[Task directions] Below are lines of data; restate word for word those running from the line containing "ATOM 101 O O" to the line containing "ATOM 120 C CA", inclusive, and no others.

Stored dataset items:
+ + + + + + +
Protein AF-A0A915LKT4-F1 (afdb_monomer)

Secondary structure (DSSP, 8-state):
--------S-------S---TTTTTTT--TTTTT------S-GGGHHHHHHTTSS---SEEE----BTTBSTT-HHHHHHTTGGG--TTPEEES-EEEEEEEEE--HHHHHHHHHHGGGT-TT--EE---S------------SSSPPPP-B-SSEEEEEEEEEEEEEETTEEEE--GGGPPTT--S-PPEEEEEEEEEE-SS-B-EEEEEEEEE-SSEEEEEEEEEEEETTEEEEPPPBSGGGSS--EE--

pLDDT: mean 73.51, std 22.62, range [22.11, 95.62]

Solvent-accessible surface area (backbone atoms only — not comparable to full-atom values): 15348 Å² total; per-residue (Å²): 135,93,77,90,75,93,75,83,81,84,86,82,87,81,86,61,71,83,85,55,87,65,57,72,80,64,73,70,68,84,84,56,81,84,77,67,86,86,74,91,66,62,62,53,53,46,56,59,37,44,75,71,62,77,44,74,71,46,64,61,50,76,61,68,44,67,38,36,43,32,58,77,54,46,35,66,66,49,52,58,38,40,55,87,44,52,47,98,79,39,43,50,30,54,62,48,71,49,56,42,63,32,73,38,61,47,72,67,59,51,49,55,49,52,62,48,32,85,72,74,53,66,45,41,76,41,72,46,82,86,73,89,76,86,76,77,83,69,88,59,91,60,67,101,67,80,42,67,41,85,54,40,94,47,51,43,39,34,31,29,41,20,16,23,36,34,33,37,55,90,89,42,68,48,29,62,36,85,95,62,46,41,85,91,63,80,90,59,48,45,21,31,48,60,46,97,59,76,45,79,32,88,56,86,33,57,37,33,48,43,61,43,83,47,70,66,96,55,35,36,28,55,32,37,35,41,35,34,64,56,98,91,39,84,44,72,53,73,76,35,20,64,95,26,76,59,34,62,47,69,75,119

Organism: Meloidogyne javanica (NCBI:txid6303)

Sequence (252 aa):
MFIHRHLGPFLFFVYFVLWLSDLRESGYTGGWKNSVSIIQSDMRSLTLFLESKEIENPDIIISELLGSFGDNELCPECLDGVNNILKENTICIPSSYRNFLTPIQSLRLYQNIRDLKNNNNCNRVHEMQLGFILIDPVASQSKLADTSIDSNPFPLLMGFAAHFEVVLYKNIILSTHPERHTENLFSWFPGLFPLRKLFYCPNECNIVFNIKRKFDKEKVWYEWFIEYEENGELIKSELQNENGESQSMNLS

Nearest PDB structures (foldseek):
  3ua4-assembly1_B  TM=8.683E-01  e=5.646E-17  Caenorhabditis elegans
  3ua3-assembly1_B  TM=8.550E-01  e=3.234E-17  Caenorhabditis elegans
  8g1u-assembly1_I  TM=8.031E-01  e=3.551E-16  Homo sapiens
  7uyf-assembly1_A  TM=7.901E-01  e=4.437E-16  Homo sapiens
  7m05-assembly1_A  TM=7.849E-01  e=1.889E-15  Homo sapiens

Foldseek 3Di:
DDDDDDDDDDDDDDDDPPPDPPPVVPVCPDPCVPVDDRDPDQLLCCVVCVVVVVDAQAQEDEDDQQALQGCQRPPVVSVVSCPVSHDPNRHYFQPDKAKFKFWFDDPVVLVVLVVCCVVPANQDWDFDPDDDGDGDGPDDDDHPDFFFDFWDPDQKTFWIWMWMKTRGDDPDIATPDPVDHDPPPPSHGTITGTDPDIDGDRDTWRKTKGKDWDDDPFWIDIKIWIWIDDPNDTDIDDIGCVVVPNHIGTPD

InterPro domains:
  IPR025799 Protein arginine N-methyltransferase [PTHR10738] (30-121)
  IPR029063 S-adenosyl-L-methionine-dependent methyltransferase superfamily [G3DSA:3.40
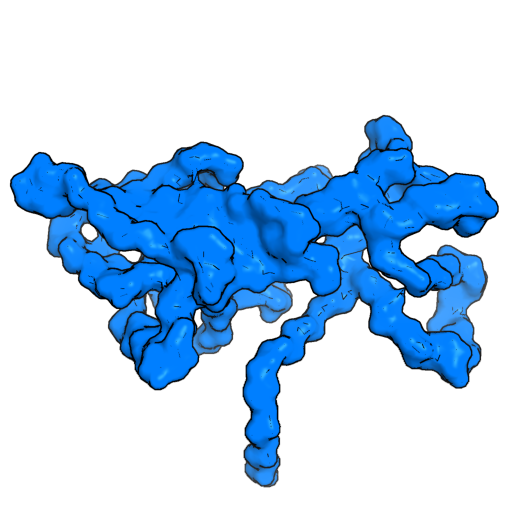.50.150] (17-95)
  IPR029063 S-adenosyl-L-methionine-dependent methyltransferase superfamily [SSF53335] (31-233)
  IPR035075 PRMT5 arginine-N-methyltransferase [PF05185] (29-93)
  IPR035248 PRMT5, oligomerisation domain [PF17286] (155-249)

Radius of gyration: 21.18 Å; Cα contacts (8 Å, |Δi|>4): 407; chains: 1; bounding box: 58×48×51 Å

Structure (mmCIF, N/CA/C/O backbone):
data_AF-A0A915LKT4-F1
#
_entry.id   AF-A0A915LKT4-F1
#
loop_
_atom_site.group_PDB
_atom_site.id
_atom_site.type_symbol
_atom_site.label_atom_id
_atom_site.label_alt_id
_atom_site.label_comp_id
_atom_site.label_asym_id
_atom_site.label_entity_id
_atom_site.label_seq_id
_atom_site.pdbx_PDB_ins_code
_atom_site.Cartn_x
_atom_site.Cartn_y
_atom_site.Cartn_z
_atom_site.occupancy
_atom_site.B_iso_or_equiv
_atom_site.auth_seq_id
_atom_site.auth_comp_id
_atom_site.auth_asym_id
_atom_site.auth_atom_id
_atom_site.pdbx_PDB_model_num
ATOM 1 N N . MET A 1 1 ? 10.916 -35.135 12.784 1.00 27.08 1 MET A N 1
ATOM 2 C CA . MET A 1 1 ? 12.197 -34.617 13.307 1.00 27.08 1 MET A CA 1
ATOM 3 C C . MET A 1 1 ? 12.011 -33.127 13.525 1.00 27.08 1 MET A C 1
ATOM 5 O O . MET A 1 1 ? 11.882 -32.394 12.557 1.00 27.08 1 MET A O 1
ATOM 9 N N . PHE A 1 2 ? 11.833 -32.720 14.782 1.00 22.11 2 PHE A N 1
ATOM 10 C CA . PHE A 1 2 ? 11.670 -31.318 15.164 1.00 22.11 2 PHE A CA 1
ATOM 11 C C . PHE A 1 2 ? 13.005 -30.594 14.986 1.00 22.11 2 PHE A C 1
ATOM 13 O O . PHE A 1 2 ? 14.010 -31.033 15.539 1.00 22.11 2 PHE A O 1
ATOM 20 N N . ILE A 1 3 ? 13.008 -29.483 14.253 1.00 24.03 3 ILE A N 1
ATOM 21 C CA . ILE A 1 3 ? 14.069 -28.480 14.337 1.00 24.03 3 ILE A CA 1
ATOM 22 C C . ILE A 1 3 ? 13.388 -27.151 14.645 1.00 24.03 3 ILE A C 1
ATOM 24 O O . ILE A 1 3 ? 12.799 -26.510 13.781 1.00 24.03 3 ILE A O 1
ATOM 28 N N . HIS A 1 4 ? 13.465 -26.772 15.919 1.00 23.84 4 HIS A N 1
ATOM 29 C CA . HIS A 1 4 ? 13.322 -25.397 16.371 1.00 23.84 4 HIS A CA 1
ATOM 30 C C . HIS A 1 4 ? 14.442 -24.563 15.733 1.00 23.84 4 HIS A C 1
ATOM 32 O O . HIS A 1 4 ? 15.620 -24.855 15.944 1.00 23.84 4 HIS A O 1
ATOM 38 N N . ARG A 1 5 ? 14.100 -23
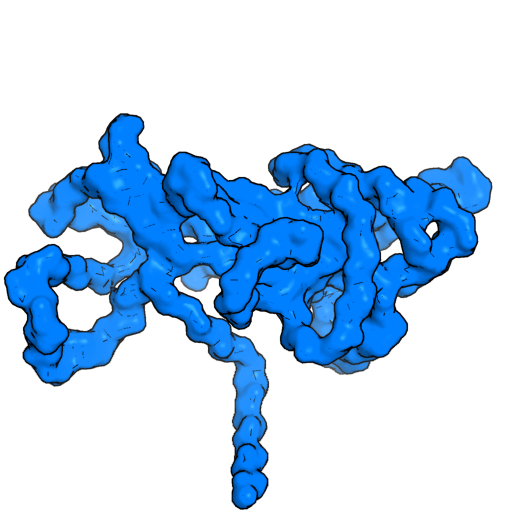.489 15.017 1.00 25.56 5 ARG A N 1
ATOM 39 C CA . ARG A 1 5 ? 14.999 -22.342 14.845 1.00 25.56 5 ARG A CA 1
ATOM 40 C C . ARG A 1 5 ? 14.249 -21.061 15.174 1.00 25.56 5 ARG A C 1
ATOM 42 O O . ARG A 1 5 ? 13.327 -20.662 14.476 1.00 25.56 5 ARG A O 1
ATOM 49 N N . HIS A 1 6 ? 14.667 -20.461 16.284 1.00 29.19 6 HIS A N 1
ATOM 50 C CA . HIS A 1 6 ? 14.439 -19.064 16.621 1.00 29.19 6 HIS A CA 1
ATOM 51 C C . HIS A 1 6 ? 14.998 -18.169 15.513 1.00 29.19 6 HIS A C 1
ATOM 53 O O . HIS A 1 6 ? 16.212 -18.148 15.335 1.00 29.19 6 HIS A O 1
ATOM 59 N N . LEU A 1 7 ? 14.144 -17.397 14.842 1.00 28.50 7 LEU A N 1
ATOM 60 C CA . LEU A 1 7 ? 14.526 -16.177 14.132 1.00 28.50 7 LEU A CA 1
ATOM 61 C C . LEU A 1 7 ? 13.383 -15.161 14.277 1.00 28.50 7 LEU A C 1
ATOM 63 O O . LEU A 1 7 ? 12.277 -15.383 13.793 1.00 28.50 7 LEU A O 1
ATOM 67 N N . GLY A 1 8 ? 13.647 -14.076 15.009 1.00 26.97 8 GLY A N 1
ATOM 68 C CA . GLY A 1 8 ? 12.927 -12.811 14.841 1.00 26.97 8 GLY A CA 1
ATOM 69 C C . GLY A 1 8 ? 13.516 -12.021 13.663 1.00 26.97 8 GLY A C 1
ATOM 70 O O . GLY A 1 8 ? 14.407 -12.516 12.977 1.00 26.97 8 GLY A O 1
ATOM 71 N N . PRO A 1 9 ? 13.076 -10.775 13.466 1.00 32.94 9 PRO A N 1
ATOM 72 C CA . PRO A 1 9 ? 11.826 -10.437 12.812 1.00 32.94 9 PRO A CA 1
ATOM 73 C C . PRO A 1 9 ? 12.070 -10.099 11.326 1.00 32.94 9 PRO A C 1
ATOM 75 O O . PRO A 1 9 ? 13.018 -9.400 10.993 1.00 32.94 9 PRO A O 1
ATOM 78 N N . PHE A 1 10 ? 11.179 -10.593 10.464 1.00 28.58 10 PHE A N 1
ATOM 79 C CA . PHE A 1 10 ? 10.902 -10.103 9.104 1.00 28.58 10 PHE A CA 1
ATOM 80 C C . PHE A 1 10 ? 12.090 -10.006 8.124 1.00 28.58 10 PHE A C 1
ATOM 82 O O . PHE A 1 10 ? 12.560 -8.921 7.799 1.00 28.58 10 PHE A O 1
ATOM 89 N N . LEU A 1 11 ? 12.493 -11.149 7.554 1.00 24.52 11 LEU A N 1
ATOM 90 C CA . LEU A 1 11 ? 12.906 -11.174 6.146 1.00 24.52 11 LEU A CA 1
ATOM 91 C C . LEU A 1 11 ? 11.646 -11.409 5.308 1.00 24.52 11 LEU A C 1
ATOM 93 O O . LEU A 1 11 ? 11.153 -12.535 5.244 1.00 24.52 11 LEU A O 1
ATOM 97 N N . PHE A 1 12 ? 11.126 -10.354 4.689 1.00 27.44 12 PHE A N 1
ATOM 98 C CA . PHE A 1 12 ? 10.241 -10.496 3.540 1.00 27.44 12 PHE A CA 1
ATOM 99 C C . PHE A 1 12 ? 11.126 -10.619 2.303 1.00 27.44 12 PHE A C 1
ATOM 101 O O . PHE A 1 12 ? 11.875 -9.708 1.964 1.00 27.44 12 PHE A O 1
ATOM 108 N N . PHE A 1 13 ? 11.108 -11.800 1.689 1.00 23.00 13 PHE A N 1
ATOM 109 C CA . PHE A 1 13 ? 11.678 -12.017 0.368 1.00 23.00 13 PHE A CA 1
ATOM 110 C C . PHE A 1 13 ? 10.581 -11.769 -0.657 1.00 23.00 13 PHE A C 1
ATOM 112 O O . PHE A 1 13 ? 9.643 -12.562 -0.733 1.00 23.00 13 PHE A O 1
ATOM 119 N N . VAL A 1 14 ? 10.743 -10.731 -1.471 1.00 26.69 14 VAL A N 1
ATOM 120 C CA . VAL A 1 14 ? 10.026 -10.576 -2.735 1.00 26.69 14 VAL A CA 1
ATOM 121 C C . VAL A 1 14 ? 11.045 -10.108 -3.789 1.00 26.69 14 VAL A C 1
ATOM 123 O O . VAL A 1 14 ? 11.712 -9.091 -3.625 1.00 26.69 14 VAL A O 1
ATOM 126 N N . TYR A 1 15 ? 11.258 -10.937 -4.816 1.00 25.14 15 TYR A N 1
ATOM 127 C CA . TYR A 1 15 ? 12.093 -10.681 -6.004 1.00 25.14 15 TYR A CA 1
ATOM 128 C C . TYR A 1 15 ? 11.134 -10.198 -7.116 1.00 25.14 15 TYR A C 1
ATOM 130 O O . TYR A 1 15 ? 10.109 -10.841 -7.308 1.00 25.14 15 TYR A O 1
ATOM 138 N N . PHE A 1 16 ? 11.348 -9.100 -7.856 1.00 28.11 16 PHE A N 1
ATOM 139 C CA . PHE A 1 16 ? 12.352 -8.927 -8.918 1.00 28.11 16 PHE A CA 1
ATOM 140 C C . PHE A 1 16 ? 12.697 -7.431 -9.146 1.00 28.11 16 PHE A C 1
ATOM 142 O O . PHE A 1 16 ? 12.188 -6.769 -10.045 1.00 28.11 16 PHE A O 1
ATOM 149 N N . VAL A 1 17 ? 13.682 -6.932 -8.408 1.00 30.08 17 VAL A N 1
ATOM 150 C CA . VAL A 1 17 ? 14.814 -6.189 -8.982 1.00 30.08 17 VAL A CA 1
ATOM 151 C C . VAL A 1 17 ? 16.008 -7.052 -8.600 1.00 30.08 17 VAL A C 1
ATOM 153 O O . VAL A 1 17 ? 16.114 -7.435 -7.438 1.00 30.08 17 VAL A O 1
ATOM 156 N N . LEU A 1 18 ? 16.841 -7.483 -9.551 1.00 31.98 18 LEU A N 1
ATOM 157 C CA . LEU A 1 18 ? 17.977 -8.364 -9.252 1.00 31.98 18 LEU A CA 1
ATOM 158 C C . LEU A 1 18 ? 19.000 -7.623 -8.373 1.00 31.98 18 LEU A C 1
ATOM 160 O O . LEU A 1 18 ? 20.007 -7.118 -8.858 1.00 31.98 18 LEU A O 1
ATOM 164 N N . TRP A 1 19 ? 18.766 -7.596 -7.063 1.00 30.05 19 TRP A N 1
ATOM 165 C CA . TRP A 1 19 ? 19.796 -7.412 -6.059 1.00 30.05 19 TRP A CA 1
ATOM 166 C C . TRP A 1 19 ? 20.433 -8.782 -5.836 1.00 30.05 19 TRP A C 1
ATOM 168 O O . TRP A 1 19 ? 20.032 -9.567 -4.982 1.00 30.05 19 TRP A O 1
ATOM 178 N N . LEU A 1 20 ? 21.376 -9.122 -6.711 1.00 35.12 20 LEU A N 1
+ + + + + + +
[Written solution]
ATOM 101 O O . PHE A 1 12 ? 11.875 -9.708 1.964 1.00 27.44 12 PHE A O 1
ATOM 108 N N . PHE A 1 13 ? 11.108 -11.800 1.689 1.00 23.00 13 PHE A N 1
ATOM 109 C CA . PHE A 1 13 ? 11.678 -12.017 0.368 1.00 23.00 13 PHE A CA 1
ATOM 110 C C . PHE A 1 13 ? 10.581 -11.769 -0.657 1.00 23.00 13 PHE A C 1
ATOM 112 O O . PHE A 1 13 ? 9.643 -12.562 -0.733 1.00 23.00 13 PHE A O 1
ATOM 119 N N . VAL A 1 14 ? 10.743 -10.731 -1.471 1.00 26.69 14 VAL A N 1
ATOM 120 C CA . VAL A 1 14 ? 10.026 -10.576 -2.735 1.00 26.69 14 VAL A CA 1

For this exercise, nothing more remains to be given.